Knowing that Charles and his spies were searching for her and her children, especially the male heirs of the Norman/Swabian Kingdom, Helena, panic-stricken and desperate, took refuge in that same castle until she could find a ship to take them all to Epirus, her homeland in Greece.  They finally set sail despite a terrible storm, but the winds were too fierce and they were driven back upon the shores of Trani. Once more they took refuge in the castle and it was there that they were soon captured by the soldiers sent by Charles of Anjou.

Princess Beatrice and her mother were sent across the country to the castle of Nocera and were held prisoner in that fortress. The three little princes were taken to the nearby Castel del Monte, the handsome octagonal castle in Apulia that had been the pride and joy of their grandfather, Frederick II. There they stayed, often chained up like animals, for over 25 years. (But theirs is another story --and one without a happy ending).

Charles, the new Angevin king, now ensconced in his new capital of Naples, was anxious to legitimize his rule, first by getting rid of the opposition. So, after chopping off the head of another of Frederick's grandsons, 16 year old Conradin, in the Piazza del Mercato in the middle of Naples, he encouraged the rumors that the three young sons of Manfred had all died.

Beatrice, the young princess may still have been with her mother, Helena, in Nocera where, after five years in prison, not knowing the fate of her little sons, Helena died --many said-- of a broken heart.

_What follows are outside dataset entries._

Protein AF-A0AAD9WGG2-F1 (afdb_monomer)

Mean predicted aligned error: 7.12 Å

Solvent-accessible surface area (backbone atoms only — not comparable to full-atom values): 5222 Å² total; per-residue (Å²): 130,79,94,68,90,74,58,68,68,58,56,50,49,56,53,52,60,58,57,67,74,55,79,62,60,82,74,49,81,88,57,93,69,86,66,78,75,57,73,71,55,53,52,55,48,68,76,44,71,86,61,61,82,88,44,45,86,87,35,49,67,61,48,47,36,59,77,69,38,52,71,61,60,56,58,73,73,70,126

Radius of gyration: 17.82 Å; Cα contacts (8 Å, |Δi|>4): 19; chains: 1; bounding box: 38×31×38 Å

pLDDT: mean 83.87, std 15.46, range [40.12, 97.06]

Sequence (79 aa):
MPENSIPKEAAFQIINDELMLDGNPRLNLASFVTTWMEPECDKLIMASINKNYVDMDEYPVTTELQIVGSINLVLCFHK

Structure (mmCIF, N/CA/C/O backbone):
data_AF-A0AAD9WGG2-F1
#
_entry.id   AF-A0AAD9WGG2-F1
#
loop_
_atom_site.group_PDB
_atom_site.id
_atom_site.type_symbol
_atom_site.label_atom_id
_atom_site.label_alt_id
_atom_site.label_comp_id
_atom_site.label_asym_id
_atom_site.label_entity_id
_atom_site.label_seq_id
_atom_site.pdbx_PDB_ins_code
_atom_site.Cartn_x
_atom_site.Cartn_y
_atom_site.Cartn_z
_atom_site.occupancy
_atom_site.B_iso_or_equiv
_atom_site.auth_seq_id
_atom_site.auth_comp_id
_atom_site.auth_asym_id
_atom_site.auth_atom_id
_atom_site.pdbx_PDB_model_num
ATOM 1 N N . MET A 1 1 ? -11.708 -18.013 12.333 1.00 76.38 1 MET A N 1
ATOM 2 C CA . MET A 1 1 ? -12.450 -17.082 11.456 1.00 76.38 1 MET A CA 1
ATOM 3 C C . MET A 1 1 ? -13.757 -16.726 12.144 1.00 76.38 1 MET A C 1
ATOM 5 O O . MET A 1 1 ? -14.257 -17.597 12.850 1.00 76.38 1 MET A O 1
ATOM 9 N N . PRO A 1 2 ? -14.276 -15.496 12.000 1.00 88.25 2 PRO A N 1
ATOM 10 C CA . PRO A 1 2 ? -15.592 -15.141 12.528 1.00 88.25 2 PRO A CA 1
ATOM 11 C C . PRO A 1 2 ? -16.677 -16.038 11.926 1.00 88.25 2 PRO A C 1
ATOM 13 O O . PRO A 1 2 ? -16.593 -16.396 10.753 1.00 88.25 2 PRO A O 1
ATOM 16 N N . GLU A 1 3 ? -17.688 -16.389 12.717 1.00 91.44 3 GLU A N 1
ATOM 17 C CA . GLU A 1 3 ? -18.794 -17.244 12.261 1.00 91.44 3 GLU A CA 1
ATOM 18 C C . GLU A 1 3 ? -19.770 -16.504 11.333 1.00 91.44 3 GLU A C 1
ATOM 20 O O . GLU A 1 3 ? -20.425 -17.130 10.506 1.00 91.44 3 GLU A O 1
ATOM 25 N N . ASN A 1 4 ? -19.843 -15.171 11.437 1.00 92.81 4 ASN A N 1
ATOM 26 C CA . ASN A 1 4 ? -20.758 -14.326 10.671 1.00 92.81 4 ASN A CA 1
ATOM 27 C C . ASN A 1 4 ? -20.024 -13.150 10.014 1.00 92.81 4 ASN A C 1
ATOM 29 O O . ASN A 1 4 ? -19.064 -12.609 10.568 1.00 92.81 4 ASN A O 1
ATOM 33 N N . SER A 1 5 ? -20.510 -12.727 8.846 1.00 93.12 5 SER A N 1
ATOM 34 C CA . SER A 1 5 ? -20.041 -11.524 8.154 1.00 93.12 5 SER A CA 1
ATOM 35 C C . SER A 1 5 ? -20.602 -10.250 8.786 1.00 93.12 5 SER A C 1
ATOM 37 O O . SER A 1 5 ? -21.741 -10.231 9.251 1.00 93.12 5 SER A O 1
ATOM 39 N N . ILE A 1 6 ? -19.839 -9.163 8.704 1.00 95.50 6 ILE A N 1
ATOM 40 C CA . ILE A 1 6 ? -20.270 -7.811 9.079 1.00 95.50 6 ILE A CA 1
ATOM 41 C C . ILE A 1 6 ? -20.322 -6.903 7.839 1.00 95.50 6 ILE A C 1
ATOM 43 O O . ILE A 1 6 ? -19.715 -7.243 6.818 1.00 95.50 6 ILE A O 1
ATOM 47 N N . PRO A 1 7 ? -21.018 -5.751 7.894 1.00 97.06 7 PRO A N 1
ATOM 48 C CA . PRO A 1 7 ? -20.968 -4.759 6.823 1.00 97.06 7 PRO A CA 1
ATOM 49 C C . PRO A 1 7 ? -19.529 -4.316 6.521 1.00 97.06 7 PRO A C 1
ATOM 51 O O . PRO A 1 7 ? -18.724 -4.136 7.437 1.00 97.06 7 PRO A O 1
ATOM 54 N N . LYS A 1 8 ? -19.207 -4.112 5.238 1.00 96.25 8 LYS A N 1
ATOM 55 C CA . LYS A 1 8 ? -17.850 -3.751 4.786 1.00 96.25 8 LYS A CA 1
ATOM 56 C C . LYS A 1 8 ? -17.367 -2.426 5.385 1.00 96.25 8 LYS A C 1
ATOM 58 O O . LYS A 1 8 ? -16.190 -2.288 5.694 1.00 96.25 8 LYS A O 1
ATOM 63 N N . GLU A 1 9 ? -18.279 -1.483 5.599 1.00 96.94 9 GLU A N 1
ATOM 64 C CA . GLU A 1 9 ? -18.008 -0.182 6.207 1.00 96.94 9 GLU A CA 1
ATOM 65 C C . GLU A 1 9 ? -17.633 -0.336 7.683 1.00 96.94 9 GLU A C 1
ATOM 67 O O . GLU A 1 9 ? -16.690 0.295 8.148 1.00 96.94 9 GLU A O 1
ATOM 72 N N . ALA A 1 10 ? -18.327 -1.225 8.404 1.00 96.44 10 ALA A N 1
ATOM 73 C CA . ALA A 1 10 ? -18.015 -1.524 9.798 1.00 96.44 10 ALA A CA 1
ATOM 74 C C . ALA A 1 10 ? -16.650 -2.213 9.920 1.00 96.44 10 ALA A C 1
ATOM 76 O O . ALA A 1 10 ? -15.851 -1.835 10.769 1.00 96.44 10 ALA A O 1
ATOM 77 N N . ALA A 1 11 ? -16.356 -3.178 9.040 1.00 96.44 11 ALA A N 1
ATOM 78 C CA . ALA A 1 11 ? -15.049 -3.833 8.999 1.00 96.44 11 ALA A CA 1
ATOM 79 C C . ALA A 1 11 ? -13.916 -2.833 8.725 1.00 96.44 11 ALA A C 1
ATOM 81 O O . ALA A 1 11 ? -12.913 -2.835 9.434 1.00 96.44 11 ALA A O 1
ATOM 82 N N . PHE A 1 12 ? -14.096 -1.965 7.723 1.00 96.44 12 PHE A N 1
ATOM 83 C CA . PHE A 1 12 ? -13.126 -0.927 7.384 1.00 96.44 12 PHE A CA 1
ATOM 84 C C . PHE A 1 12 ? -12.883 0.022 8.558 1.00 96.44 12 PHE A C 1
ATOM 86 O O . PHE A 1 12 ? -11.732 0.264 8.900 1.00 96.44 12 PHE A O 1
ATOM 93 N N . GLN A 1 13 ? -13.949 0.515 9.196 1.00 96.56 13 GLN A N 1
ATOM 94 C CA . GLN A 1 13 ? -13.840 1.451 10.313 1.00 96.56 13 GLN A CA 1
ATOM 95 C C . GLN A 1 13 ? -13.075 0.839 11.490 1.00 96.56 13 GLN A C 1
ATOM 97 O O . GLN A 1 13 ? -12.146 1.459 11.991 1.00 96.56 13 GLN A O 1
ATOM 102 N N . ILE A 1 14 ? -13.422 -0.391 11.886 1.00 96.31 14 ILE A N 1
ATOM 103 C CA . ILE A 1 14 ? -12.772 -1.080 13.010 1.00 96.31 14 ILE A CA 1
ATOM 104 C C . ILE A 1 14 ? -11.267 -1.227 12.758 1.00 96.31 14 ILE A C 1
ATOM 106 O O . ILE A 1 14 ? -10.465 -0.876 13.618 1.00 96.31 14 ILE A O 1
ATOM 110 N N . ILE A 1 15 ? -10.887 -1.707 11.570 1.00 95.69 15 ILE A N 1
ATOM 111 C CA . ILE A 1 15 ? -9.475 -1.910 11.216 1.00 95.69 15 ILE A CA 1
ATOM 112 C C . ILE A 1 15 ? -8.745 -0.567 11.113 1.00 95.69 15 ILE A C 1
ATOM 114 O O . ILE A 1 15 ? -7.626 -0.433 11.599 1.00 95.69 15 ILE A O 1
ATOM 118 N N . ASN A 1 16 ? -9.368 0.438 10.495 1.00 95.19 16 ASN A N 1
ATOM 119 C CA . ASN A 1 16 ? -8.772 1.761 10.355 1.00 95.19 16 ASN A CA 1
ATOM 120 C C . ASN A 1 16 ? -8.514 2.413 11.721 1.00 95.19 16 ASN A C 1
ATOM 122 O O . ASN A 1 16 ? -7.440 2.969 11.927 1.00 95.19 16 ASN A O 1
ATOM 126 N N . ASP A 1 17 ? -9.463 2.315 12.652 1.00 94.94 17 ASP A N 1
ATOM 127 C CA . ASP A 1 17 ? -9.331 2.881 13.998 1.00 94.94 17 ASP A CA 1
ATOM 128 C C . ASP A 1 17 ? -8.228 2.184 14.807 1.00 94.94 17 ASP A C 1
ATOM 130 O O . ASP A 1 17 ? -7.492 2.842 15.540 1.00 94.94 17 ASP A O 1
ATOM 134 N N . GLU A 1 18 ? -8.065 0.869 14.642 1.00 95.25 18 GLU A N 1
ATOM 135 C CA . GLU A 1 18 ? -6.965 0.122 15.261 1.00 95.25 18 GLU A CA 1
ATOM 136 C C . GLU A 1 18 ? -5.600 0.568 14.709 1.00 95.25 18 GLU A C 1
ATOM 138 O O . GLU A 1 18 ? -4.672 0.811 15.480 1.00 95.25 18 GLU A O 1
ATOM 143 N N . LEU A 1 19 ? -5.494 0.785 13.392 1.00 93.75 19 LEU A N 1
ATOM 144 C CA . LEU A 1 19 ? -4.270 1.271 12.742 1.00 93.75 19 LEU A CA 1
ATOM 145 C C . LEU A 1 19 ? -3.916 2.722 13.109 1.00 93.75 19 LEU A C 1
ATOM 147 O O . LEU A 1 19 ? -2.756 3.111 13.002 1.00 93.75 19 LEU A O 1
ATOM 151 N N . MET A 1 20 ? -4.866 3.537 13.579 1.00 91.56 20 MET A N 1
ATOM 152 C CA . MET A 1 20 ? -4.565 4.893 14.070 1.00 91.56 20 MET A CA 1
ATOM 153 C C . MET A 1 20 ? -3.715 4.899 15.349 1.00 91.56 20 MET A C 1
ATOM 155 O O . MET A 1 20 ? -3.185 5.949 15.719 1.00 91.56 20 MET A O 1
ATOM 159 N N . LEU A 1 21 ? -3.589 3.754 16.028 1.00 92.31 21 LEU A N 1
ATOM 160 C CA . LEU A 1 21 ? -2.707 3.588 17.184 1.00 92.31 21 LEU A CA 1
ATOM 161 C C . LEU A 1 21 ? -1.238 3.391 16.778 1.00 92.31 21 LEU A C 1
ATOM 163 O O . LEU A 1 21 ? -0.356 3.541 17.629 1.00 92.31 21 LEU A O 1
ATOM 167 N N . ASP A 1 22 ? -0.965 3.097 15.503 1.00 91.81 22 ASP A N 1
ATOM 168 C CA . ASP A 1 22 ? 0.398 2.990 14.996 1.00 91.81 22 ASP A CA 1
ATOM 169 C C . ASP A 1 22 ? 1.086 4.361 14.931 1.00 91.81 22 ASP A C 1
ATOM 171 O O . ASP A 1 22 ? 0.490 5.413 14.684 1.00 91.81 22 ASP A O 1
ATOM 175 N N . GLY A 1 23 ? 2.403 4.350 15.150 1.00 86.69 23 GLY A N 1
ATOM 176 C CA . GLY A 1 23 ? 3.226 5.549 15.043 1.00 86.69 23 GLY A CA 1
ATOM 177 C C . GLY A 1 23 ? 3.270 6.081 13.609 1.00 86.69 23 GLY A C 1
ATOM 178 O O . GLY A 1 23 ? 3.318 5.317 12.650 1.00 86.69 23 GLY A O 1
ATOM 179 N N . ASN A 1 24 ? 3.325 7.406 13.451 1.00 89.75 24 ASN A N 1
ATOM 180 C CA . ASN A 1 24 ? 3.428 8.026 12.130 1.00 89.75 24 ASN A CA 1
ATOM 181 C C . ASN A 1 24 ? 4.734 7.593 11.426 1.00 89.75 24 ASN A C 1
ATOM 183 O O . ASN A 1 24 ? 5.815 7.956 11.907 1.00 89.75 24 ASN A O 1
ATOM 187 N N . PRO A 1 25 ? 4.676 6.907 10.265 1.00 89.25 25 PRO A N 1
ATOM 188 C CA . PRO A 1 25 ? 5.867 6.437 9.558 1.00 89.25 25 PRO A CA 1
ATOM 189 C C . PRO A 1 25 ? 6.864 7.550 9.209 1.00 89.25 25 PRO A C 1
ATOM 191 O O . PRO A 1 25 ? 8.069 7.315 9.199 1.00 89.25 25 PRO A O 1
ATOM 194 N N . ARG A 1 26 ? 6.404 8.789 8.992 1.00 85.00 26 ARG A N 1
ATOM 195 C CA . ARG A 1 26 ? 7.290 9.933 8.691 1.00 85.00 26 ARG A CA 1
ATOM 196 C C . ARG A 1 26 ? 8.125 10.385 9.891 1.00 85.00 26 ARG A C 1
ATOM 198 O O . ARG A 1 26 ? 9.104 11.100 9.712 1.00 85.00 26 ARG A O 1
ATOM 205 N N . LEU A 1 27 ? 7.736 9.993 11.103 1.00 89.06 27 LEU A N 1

We do know that shortly after her mother's death, in 1292 Beatrice was imprisoned in the then not-so-old Egg Castle. And there our beautiful princess stayed all through her growing-up years. She must have been  very beautiful if she looked at all like her parents, for the chronicles write of her father being a handsome, fair and charming prince, and of her mother as being the beautiful Helena, daughter of the despot of Epirus.

Since news, good and news, always gets around, even in castles, our princess must have rejoiced when she heard that the Sicilians had rebelled and massacred every hated Frenchman they could lay their hands on. Even better news came when the Sicilians invited Beatrice's big sister, Constance, (Manfred's daughter by his first wife) and her Spanish husband, Peter III of Aragon, to become their queen and king. If the War of the Sicilian Vespers hadn't broken out, or if the Aragonese side hadn't had such a splendidly successful admiral, Roger of Lauria, our princess might have spent the rest of her life in that formidable Egg. Beatrice, herself, must have given up hope during her long years of imprisonment..

One day in 1284, Beatrice, perhaps gazing out of her window, must have been  thrilled to see the sails of the Sicilian fleet coming ever closer, finally daring to anchor under the walls of her prison. While Roger, the admiral, didn't stay long in Naples, he fulfilled his queen's desire to rescue her younger sister. Thus, when he set sail for Sicily, Beatrice was with him.

After 18 years in prison, to sail away free at last from the Egg into the tender arms of her sister waiting in Palermo must have seemed to her like a fairy tale come true.  Princess Beatrice even found her prince, or, at least, her marchese, for very shortly, at age 24, she married Manfredi, Marquis of Saluzzo.

. . .and, of course, they lived happily ever after.